See DeLuca v. Merrell Dow Pharms., Inc., 911 F.2d 941, 958 (3d Cir. 1990); cf. Kehm v. Procter & Gamble Co., 580 F. Supp. 890, 902 (N.D. Iowa 1982) (“These [epidemiologic] studies were highly probative on the issue of causation—they all concluded that an association between tampon use and menstrually related TSS [toxic shock syndrome] cases exists.”), aff’d, 724 F.2d 613 (8th Cir. 1984). Hearsay concerns may limit the independent admissibility of the study, but the study could be relied on by an expert in forming an opinion and may be admissible pursuant to Fed. R. Evid. 703 as part of the underlying facts or data relied on by the expert. In Ellis v. International Playtex, Inc., 745 F.2d 292, 303 (4th Cir. 1984), the court concluded that certain epidemiologic studies were admissible despite criticism of the methodology used in the studies. The court held that the claims of bias went to the studies’ weight rather than their admissibility. Cf. Christophersen v. Allied-Signal Corp., 939 F.2d 1106, 1109 (5th Cir. 1991) (“As a general rule, questions relating to the bases and sources of an expert’s opinion affect the weight to be assigned that opinion rather than its admissibility. . . .”).”

RMSE 3d at 610 n.184 (emphasis in bold, added).  This statement, that studies relied upon by an expert in forming an opinion may be admissible pursuant to Rule 703, is unsupported by Rule 703 and the overwhelming weight of case law interpreting and applying the rule.  (Interestingly, the authors of this chapter seem to abandon their suggestion that studies relied upon “might qualify for the learned treatise exception to the hearsay rule, Fed. R. Evid. 803(18), or possibly the catchall exceptions, Fed.
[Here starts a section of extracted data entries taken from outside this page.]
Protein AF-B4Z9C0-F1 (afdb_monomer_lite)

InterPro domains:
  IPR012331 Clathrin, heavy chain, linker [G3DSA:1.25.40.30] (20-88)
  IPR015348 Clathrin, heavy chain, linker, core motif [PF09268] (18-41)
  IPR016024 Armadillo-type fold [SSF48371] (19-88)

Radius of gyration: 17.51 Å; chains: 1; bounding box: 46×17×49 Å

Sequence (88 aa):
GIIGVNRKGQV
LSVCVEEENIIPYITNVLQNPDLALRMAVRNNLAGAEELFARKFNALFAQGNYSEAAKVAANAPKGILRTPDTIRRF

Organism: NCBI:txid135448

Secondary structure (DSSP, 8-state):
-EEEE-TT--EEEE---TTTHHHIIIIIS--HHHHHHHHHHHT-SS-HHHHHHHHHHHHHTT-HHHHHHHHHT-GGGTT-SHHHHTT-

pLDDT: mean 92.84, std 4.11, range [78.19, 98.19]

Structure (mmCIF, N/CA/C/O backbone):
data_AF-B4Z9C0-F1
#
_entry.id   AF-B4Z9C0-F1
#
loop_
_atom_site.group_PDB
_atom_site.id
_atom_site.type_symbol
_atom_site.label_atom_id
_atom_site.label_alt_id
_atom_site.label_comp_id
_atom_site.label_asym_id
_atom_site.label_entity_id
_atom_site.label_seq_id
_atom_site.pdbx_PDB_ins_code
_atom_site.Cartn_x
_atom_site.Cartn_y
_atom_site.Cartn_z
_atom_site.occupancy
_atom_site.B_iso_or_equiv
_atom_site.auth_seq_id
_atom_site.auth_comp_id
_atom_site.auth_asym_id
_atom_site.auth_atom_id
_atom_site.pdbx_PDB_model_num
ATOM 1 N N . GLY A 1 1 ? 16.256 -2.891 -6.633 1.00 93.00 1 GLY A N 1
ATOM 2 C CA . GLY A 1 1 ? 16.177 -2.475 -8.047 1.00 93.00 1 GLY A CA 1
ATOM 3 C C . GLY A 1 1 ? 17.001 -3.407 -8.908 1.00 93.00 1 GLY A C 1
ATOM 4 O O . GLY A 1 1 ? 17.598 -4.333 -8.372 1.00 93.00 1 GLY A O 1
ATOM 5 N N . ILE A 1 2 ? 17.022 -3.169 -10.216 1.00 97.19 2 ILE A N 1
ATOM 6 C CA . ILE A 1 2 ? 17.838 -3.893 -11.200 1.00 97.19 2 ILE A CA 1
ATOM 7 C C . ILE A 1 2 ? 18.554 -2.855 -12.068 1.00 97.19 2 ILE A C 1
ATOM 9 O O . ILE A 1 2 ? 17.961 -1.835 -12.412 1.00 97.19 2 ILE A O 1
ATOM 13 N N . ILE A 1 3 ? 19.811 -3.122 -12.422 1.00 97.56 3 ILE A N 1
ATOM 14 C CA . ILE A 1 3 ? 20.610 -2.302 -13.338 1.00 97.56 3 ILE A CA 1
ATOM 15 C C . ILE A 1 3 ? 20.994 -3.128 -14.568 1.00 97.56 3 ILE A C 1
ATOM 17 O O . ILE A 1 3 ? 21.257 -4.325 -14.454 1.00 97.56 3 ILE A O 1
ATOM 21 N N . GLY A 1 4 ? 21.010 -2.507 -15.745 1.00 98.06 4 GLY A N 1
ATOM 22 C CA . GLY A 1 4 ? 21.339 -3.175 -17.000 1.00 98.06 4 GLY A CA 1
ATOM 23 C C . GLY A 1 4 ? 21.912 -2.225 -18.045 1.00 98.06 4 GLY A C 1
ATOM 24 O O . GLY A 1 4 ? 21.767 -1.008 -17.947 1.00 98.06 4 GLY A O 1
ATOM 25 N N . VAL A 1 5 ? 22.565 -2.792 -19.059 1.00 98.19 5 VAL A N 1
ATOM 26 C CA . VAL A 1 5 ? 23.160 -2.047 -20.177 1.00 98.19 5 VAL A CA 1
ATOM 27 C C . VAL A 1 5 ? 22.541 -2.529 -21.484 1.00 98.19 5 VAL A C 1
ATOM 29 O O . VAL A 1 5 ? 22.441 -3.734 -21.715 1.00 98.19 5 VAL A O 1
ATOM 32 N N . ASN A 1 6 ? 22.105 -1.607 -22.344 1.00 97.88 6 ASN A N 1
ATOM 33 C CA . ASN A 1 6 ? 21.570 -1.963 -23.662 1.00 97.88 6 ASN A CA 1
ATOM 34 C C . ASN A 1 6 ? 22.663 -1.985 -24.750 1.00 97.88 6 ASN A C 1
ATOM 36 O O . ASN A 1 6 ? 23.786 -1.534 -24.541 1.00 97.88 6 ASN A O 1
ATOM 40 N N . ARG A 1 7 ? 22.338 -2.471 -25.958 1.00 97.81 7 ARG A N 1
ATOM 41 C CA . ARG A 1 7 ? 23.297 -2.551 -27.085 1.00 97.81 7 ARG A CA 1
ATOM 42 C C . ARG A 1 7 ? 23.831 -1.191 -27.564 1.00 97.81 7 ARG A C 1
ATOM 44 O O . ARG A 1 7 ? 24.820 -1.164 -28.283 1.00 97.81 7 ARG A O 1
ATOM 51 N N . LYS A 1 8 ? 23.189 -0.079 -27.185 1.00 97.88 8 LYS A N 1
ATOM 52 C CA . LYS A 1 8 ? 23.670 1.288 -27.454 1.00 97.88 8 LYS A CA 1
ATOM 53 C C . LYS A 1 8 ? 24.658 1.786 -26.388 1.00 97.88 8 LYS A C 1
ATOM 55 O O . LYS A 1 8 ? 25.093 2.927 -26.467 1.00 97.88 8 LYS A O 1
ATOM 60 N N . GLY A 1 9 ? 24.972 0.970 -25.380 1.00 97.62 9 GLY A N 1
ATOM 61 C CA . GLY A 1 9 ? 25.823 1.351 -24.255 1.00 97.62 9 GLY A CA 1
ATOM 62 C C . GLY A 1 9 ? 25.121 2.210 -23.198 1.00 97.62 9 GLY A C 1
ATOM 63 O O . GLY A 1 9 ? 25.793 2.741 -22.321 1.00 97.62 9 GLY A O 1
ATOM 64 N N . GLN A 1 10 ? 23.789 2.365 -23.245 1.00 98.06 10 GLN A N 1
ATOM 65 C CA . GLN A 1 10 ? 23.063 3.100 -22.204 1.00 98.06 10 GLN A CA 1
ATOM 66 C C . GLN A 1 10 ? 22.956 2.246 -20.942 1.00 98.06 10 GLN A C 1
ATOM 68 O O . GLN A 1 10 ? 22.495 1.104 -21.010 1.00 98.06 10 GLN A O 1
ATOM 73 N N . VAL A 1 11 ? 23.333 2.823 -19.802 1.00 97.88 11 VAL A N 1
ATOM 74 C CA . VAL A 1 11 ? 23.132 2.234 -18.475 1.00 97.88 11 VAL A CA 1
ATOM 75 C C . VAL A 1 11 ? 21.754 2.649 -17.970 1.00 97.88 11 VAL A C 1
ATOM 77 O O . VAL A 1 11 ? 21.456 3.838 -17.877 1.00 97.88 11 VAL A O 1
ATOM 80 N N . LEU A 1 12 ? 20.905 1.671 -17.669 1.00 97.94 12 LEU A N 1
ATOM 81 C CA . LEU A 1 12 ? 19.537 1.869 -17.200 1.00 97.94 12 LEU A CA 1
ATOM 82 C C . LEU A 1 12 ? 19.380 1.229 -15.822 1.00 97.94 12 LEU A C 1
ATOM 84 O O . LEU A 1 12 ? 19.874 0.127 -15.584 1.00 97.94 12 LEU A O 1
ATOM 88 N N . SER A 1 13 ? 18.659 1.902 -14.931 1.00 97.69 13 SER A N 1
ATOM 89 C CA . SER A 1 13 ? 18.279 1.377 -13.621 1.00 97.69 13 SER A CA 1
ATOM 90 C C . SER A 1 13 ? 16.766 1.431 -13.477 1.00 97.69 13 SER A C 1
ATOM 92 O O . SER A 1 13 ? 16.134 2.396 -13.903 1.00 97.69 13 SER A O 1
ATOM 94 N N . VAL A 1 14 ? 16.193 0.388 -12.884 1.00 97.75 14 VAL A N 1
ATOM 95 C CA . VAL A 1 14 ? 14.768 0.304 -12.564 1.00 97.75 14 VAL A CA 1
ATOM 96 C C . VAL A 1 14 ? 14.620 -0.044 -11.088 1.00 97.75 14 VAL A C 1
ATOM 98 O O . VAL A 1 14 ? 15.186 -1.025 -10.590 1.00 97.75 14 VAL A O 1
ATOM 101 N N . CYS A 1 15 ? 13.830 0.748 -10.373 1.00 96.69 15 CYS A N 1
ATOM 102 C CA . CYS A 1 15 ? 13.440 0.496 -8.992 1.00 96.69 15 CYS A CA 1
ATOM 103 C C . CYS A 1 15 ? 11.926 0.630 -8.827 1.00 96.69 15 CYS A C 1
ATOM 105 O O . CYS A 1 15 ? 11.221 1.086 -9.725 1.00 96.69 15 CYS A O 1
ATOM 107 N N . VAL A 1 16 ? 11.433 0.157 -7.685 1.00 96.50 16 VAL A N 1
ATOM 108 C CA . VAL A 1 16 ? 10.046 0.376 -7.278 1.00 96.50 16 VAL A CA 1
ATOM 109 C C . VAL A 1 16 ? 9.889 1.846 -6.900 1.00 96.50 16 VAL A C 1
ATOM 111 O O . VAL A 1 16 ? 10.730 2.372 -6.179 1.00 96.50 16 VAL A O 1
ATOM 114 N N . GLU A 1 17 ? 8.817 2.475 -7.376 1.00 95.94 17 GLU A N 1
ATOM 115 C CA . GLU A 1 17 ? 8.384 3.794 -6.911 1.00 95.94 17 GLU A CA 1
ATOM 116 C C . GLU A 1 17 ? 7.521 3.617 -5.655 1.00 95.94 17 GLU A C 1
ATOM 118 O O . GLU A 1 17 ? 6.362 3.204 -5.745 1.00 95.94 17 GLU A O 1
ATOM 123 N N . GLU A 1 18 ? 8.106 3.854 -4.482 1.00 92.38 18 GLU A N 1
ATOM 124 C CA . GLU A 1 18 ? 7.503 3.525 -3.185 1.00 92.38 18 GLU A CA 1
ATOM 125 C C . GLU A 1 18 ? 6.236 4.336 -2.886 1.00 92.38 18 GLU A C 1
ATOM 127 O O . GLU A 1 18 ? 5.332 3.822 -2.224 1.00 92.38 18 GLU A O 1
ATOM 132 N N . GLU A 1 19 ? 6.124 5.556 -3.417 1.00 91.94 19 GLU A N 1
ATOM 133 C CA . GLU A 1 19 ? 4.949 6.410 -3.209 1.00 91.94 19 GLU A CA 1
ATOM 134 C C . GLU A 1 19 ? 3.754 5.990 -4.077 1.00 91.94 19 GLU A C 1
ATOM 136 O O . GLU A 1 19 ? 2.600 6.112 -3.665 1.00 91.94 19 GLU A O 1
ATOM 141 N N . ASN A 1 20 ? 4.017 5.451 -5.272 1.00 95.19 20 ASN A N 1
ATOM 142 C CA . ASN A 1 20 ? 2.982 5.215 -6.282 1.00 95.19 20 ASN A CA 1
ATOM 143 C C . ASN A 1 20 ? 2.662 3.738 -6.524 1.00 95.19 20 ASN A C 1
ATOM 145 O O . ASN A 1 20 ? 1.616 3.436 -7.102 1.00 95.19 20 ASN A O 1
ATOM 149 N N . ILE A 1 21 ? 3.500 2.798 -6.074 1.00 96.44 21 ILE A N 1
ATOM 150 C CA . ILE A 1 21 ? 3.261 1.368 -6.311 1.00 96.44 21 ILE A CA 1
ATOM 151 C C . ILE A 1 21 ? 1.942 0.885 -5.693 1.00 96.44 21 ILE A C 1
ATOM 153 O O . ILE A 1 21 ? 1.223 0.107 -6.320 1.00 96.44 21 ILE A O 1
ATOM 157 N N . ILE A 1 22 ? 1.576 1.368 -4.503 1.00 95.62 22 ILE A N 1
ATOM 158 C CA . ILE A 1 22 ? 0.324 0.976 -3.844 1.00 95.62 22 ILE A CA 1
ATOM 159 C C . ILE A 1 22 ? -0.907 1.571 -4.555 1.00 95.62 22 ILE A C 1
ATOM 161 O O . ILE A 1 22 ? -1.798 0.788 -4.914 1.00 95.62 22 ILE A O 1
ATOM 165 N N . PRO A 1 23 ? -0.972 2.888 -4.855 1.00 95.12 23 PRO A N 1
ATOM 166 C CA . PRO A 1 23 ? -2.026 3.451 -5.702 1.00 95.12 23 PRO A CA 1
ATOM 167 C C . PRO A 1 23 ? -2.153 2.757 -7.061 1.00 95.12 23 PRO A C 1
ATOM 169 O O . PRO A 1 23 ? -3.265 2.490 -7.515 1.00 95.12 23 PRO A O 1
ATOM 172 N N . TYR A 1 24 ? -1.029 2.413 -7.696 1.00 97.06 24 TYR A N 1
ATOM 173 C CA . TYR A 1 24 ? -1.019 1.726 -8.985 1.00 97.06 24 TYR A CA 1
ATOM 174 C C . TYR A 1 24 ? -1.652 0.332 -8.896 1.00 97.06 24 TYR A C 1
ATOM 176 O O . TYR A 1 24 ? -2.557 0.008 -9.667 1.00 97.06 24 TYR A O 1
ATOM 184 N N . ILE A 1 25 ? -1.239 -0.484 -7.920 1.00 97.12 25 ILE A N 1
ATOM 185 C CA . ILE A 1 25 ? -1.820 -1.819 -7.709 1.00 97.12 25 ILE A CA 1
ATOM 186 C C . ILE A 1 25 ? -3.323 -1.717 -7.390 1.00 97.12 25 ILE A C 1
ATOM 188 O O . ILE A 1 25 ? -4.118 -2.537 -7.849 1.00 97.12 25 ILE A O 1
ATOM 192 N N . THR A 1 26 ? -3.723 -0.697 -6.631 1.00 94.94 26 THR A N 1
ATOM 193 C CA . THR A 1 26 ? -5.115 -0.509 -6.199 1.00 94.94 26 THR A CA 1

R. Evid. 803(24) & 804(5),” which was part of their argument in the Second Edition of the RMSE.  RMSE 2d at 335 (2000).)  See also RMSE 3d at 214 (discussing statistical studies as generally “admissible,” but acknowledging that admissibility may be no more than permission to explain the basis for an expert’s opinion).

The cases cited by the epidemiology chapter, Kehm and Ellis, both involved “factual findings” in public investigative or evaluative reports, which were independently admissible under Federal Rule of Evidence 803(8)(C).  See Ellis, 745 F.2d at 299-303; Kehm, 724 F.2d at 617-18.  As such, the cases hardly support the chapter’s suggestion that Rule 703 is a rule of admissibility for epidemiologic studies.

Here the RMSE, in one sentence, confuses Rule 703 with an exception to the rule against hearsay, which would prevent the statistical studies from being received in evidence.  The point is reasonably clear, however, that the studies “may be offered” to explain an expert witness’s opinion.  Under Rule 705, that offer may also be refused. The offer, however, is to “explain,” not to have the studies admitted in evidence.

The RMSE is certainly not alone in advancing this notion that studies are themselves admissible.  Other well-respected evidence scholars lapse into this position:

“Well conducted studies are uniformly admitted.”

David L. Faigman, et al., Modern Scientific Evidence:  The Law and Science of Expert Testimony v.1, § 23:1,at 206 (2009)

Evidence scholars should not conflate admissibility of the epidemiologic (or other) studies with the ability of an expert witness to advert to a study to explain his or her opinion.  The testifying expert witness really has no need to become a conduit for off-hand comments and opinions in the introduction or discussion section of relied upon articles, and the wholesale admission of such hearsay opinions undermines the court’s control over opinion evidence.  Rule 703 authorizes reasonable reliance upon “facts and data,” not every opinion that creeps into the published literature.